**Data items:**
────────────────

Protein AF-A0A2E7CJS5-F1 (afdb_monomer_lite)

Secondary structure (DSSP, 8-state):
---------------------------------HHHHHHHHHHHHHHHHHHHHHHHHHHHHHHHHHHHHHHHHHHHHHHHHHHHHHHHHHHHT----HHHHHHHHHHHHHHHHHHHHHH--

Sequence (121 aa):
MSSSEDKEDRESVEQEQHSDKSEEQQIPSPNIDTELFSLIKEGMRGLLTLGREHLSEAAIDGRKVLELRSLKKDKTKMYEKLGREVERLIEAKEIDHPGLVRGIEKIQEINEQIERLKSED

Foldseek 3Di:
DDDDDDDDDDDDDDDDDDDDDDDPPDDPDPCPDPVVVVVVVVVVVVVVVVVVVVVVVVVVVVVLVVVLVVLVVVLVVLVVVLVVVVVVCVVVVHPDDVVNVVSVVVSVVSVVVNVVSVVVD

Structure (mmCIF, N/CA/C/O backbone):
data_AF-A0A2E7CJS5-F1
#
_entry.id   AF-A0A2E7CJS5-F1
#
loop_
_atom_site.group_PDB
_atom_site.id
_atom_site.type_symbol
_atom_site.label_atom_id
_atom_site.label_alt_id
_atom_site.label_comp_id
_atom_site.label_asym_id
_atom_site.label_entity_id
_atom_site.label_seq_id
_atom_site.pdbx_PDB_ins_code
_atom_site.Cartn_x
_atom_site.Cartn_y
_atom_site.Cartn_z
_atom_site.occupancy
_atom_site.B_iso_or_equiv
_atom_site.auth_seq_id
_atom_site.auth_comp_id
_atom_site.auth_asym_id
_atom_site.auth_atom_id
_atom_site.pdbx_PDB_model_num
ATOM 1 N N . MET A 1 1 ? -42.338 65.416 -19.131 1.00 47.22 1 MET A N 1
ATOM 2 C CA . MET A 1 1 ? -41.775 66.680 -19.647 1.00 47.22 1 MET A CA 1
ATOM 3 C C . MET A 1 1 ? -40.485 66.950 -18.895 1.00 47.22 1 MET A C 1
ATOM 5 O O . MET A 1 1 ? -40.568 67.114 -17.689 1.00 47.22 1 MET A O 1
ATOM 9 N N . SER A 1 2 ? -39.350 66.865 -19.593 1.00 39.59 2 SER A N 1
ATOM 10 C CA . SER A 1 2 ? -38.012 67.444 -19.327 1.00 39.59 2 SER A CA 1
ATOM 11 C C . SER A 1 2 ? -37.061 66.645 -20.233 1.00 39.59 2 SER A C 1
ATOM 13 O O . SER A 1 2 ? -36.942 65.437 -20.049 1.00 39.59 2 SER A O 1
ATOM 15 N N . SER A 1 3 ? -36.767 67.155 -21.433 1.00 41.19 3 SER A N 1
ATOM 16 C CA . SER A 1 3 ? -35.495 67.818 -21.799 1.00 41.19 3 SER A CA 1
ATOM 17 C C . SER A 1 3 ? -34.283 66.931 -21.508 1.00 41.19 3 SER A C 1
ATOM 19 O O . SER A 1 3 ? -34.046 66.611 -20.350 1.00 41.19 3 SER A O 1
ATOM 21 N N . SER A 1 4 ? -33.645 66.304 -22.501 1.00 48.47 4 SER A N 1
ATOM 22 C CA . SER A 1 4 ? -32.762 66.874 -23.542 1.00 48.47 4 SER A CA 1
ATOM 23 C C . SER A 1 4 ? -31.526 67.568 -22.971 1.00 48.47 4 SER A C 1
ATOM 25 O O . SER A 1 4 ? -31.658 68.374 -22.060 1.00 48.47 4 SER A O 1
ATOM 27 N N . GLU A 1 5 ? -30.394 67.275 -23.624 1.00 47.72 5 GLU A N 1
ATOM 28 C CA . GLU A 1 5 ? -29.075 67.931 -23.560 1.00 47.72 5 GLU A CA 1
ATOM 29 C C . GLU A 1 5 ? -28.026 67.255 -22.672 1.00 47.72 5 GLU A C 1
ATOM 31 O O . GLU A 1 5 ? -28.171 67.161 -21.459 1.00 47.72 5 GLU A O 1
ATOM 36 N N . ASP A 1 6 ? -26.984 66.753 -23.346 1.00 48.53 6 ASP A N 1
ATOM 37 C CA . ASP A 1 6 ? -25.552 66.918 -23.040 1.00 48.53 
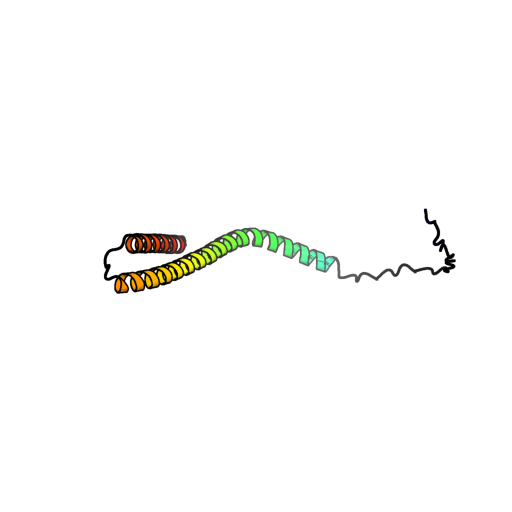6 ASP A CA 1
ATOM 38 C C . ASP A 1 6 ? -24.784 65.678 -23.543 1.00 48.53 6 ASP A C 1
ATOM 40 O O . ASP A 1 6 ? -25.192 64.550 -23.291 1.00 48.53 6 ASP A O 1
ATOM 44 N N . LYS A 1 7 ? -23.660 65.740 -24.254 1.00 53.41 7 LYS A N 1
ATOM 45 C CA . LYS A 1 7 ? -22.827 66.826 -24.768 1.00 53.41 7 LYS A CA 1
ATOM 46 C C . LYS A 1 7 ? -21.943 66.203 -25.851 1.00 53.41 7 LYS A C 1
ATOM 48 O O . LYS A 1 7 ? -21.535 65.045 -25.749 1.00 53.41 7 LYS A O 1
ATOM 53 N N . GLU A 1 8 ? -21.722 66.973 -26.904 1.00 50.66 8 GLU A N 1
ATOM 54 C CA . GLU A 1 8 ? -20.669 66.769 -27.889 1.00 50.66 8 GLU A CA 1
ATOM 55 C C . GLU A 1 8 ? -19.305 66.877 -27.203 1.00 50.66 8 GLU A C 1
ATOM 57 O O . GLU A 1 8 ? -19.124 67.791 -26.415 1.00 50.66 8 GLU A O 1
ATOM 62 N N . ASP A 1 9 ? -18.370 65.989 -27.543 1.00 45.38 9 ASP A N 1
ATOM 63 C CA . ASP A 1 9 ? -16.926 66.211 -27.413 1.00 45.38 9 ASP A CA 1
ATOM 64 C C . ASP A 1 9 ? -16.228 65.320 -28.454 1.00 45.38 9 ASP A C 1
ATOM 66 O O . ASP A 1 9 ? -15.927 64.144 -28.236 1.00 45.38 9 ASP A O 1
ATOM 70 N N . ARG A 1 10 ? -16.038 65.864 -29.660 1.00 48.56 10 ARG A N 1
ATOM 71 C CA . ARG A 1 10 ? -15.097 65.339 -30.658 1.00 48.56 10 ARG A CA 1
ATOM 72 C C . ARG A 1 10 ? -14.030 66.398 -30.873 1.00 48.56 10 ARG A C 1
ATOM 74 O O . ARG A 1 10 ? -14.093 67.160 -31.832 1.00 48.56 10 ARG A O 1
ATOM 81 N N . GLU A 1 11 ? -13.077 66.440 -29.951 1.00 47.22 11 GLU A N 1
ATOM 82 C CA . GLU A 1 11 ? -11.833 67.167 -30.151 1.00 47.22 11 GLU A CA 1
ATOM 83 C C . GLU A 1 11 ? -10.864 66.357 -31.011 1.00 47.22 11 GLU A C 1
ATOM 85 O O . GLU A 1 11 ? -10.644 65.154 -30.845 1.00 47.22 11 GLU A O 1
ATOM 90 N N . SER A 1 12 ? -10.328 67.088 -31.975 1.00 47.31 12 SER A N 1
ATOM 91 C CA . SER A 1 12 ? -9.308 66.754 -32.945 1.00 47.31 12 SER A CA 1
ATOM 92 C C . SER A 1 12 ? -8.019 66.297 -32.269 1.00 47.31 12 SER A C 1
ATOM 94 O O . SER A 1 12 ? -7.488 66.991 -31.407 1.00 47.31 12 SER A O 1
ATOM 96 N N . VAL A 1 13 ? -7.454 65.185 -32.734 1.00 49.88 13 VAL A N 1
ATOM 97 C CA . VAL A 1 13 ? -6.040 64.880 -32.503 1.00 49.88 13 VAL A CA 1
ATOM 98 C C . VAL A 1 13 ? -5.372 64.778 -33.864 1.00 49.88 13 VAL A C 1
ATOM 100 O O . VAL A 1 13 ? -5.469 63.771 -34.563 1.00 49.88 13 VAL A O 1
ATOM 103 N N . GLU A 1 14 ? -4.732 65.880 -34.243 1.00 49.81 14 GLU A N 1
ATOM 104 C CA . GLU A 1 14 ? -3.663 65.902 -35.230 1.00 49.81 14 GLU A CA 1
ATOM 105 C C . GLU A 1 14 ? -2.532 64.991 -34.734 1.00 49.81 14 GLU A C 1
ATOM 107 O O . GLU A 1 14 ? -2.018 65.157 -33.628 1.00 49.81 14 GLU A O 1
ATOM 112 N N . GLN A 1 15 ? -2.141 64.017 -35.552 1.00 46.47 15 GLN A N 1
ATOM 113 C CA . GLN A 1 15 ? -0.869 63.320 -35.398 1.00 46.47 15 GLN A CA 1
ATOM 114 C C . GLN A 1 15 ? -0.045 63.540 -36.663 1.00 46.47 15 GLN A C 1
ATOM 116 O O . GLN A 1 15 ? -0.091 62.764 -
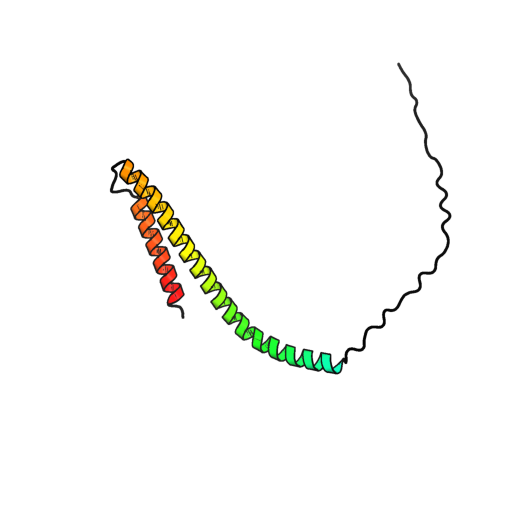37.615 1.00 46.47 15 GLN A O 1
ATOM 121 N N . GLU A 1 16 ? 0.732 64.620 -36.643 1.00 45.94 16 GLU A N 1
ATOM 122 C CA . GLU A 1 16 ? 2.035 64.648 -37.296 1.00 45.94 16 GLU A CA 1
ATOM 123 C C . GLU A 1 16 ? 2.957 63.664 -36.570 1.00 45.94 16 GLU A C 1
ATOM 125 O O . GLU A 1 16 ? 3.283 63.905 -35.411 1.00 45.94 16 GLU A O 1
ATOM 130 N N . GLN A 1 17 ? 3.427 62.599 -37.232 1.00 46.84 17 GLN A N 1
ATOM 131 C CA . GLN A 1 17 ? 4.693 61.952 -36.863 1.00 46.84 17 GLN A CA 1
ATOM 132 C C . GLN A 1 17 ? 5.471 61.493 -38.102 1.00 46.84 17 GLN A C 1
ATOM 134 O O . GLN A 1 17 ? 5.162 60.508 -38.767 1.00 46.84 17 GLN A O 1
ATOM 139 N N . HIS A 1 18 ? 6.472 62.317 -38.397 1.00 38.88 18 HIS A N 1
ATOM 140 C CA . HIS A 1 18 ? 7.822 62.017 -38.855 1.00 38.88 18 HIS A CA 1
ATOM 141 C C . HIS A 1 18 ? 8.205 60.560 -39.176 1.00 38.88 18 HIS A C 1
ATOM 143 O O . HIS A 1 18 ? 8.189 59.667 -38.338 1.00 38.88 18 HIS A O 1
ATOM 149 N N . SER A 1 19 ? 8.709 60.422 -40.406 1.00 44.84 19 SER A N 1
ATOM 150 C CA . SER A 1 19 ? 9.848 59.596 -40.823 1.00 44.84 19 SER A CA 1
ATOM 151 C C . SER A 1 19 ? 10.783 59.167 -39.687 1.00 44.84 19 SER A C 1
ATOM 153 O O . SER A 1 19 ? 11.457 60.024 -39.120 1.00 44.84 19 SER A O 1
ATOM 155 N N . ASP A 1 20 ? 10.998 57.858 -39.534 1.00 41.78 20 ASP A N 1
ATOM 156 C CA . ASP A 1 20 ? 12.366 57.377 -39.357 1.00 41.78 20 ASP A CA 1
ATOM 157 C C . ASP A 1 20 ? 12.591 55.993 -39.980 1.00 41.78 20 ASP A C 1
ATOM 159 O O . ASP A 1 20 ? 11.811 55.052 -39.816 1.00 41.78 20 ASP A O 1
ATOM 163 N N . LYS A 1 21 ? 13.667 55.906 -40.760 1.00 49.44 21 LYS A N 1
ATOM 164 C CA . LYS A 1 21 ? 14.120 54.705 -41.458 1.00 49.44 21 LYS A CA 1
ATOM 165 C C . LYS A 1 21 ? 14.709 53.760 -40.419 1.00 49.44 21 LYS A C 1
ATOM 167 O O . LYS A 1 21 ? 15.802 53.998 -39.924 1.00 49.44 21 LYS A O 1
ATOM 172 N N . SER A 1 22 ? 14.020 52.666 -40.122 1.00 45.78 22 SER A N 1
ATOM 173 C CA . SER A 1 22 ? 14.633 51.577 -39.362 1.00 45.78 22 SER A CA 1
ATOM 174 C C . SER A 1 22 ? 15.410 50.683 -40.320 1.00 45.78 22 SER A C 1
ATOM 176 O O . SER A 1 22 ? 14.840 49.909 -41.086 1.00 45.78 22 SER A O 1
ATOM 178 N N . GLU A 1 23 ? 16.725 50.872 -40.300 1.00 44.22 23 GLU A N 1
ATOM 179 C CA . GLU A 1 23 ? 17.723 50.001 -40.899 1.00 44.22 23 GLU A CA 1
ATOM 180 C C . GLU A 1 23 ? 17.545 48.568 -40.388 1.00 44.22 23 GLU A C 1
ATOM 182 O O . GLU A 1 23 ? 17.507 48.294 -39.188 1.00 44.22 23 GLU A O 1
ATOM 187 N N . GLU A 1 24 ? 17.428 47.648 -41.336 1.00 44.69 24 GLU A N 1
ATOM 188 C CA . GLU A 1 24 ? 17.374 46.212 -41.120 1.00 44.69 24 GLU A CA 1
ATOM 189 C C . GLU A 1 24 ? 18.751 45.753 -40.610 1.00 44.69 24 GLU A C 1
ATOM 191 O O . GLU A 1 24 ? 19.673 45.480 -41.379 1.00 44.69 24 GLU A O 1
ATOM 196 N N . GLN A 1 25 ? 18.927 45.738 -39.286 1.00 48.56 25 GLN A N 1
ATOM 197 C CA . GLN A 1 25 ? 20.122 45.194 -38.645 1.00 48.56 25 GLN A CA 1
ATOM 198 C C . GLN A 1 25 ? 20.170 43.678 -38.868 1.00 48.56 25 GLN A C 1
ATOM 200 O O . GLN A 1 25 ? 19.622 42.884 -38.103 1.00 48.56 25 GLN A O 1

────────────────

**Task requirements:** The reply should hold the entries above from the line with "ATOM 94 O O" to the line with "ATOM 122 C CA", duplicated exactly, pictures excluded.

**Response box:**
ATOM 94 O O . SER A 1 12 ? -7.488 66.991 -31.407 1.00 47.31 12 SER A O 1
ATOM 96 N N . VAL A 1 13 ? -7.454 65.185 -32.734 1.00 49.88 13 VAL A N 1
ATOM 97 C CA . VAL A 1 13 ? -6.040 64.880 -32.503 1.00 49.88 13 VAL A CA 1
ATOM 98 C C . VAL A 1 13 ? -5.372 64.778 -33.864 1.00 49.88 13 VAL A C 1
ATOM 100 O O . VAL A 1 13 ? -5.469 63.771 -34.563 1.00 49.88 13 VAL A O 1
ATOM 103 N N . GLU A 1 14 ? -4.732 65.880 -34.243 1.00 49.81 14 GLU A N 1
ATOM 104 C CA . GLU A 1 14 ? -3.663 65.902 -35.230 1.00 49.81 14 GLU A CA 1
ATOM 105 C C . GLU A 1 14 ? -2.532 64.991 -34.734 1.00 49.81 14 GLU A C 1
ATOM 107 O O . GLU A 1 14 ? -2.018 65.157 -33.628 1.00 49.81 14 GLU A O 1
ATOM 112 N N . GLN A 1 15 ? -2.141 64.017 -35.552 1.00 46.47 15 GLN A N 1
ATOM 113 C CA . GLN A 1 15 ? -0.869 63.320 -35.398 1.00 46.47 15 GLN A CA 1
ATOM 114 C C . GLN A 1 15 ? -0.045 63.540 -36.663 1.00 46.47 15 GLN A C 1
ATOM 116 O O . GLN A 1 15 ? -0.091 62.764 -
37.615 1.00 46.47 15 GLN A O 1
ATOM 121 N N . GLU A 1 16 ? 0.732 64.620 -36.643 1.00 45.94 16 GLU A N 1
ATOM 122 C CA . GLU A 1 16 ? 2.035 64.648 -37.296 1.00 45.94 16 GLU A CA 1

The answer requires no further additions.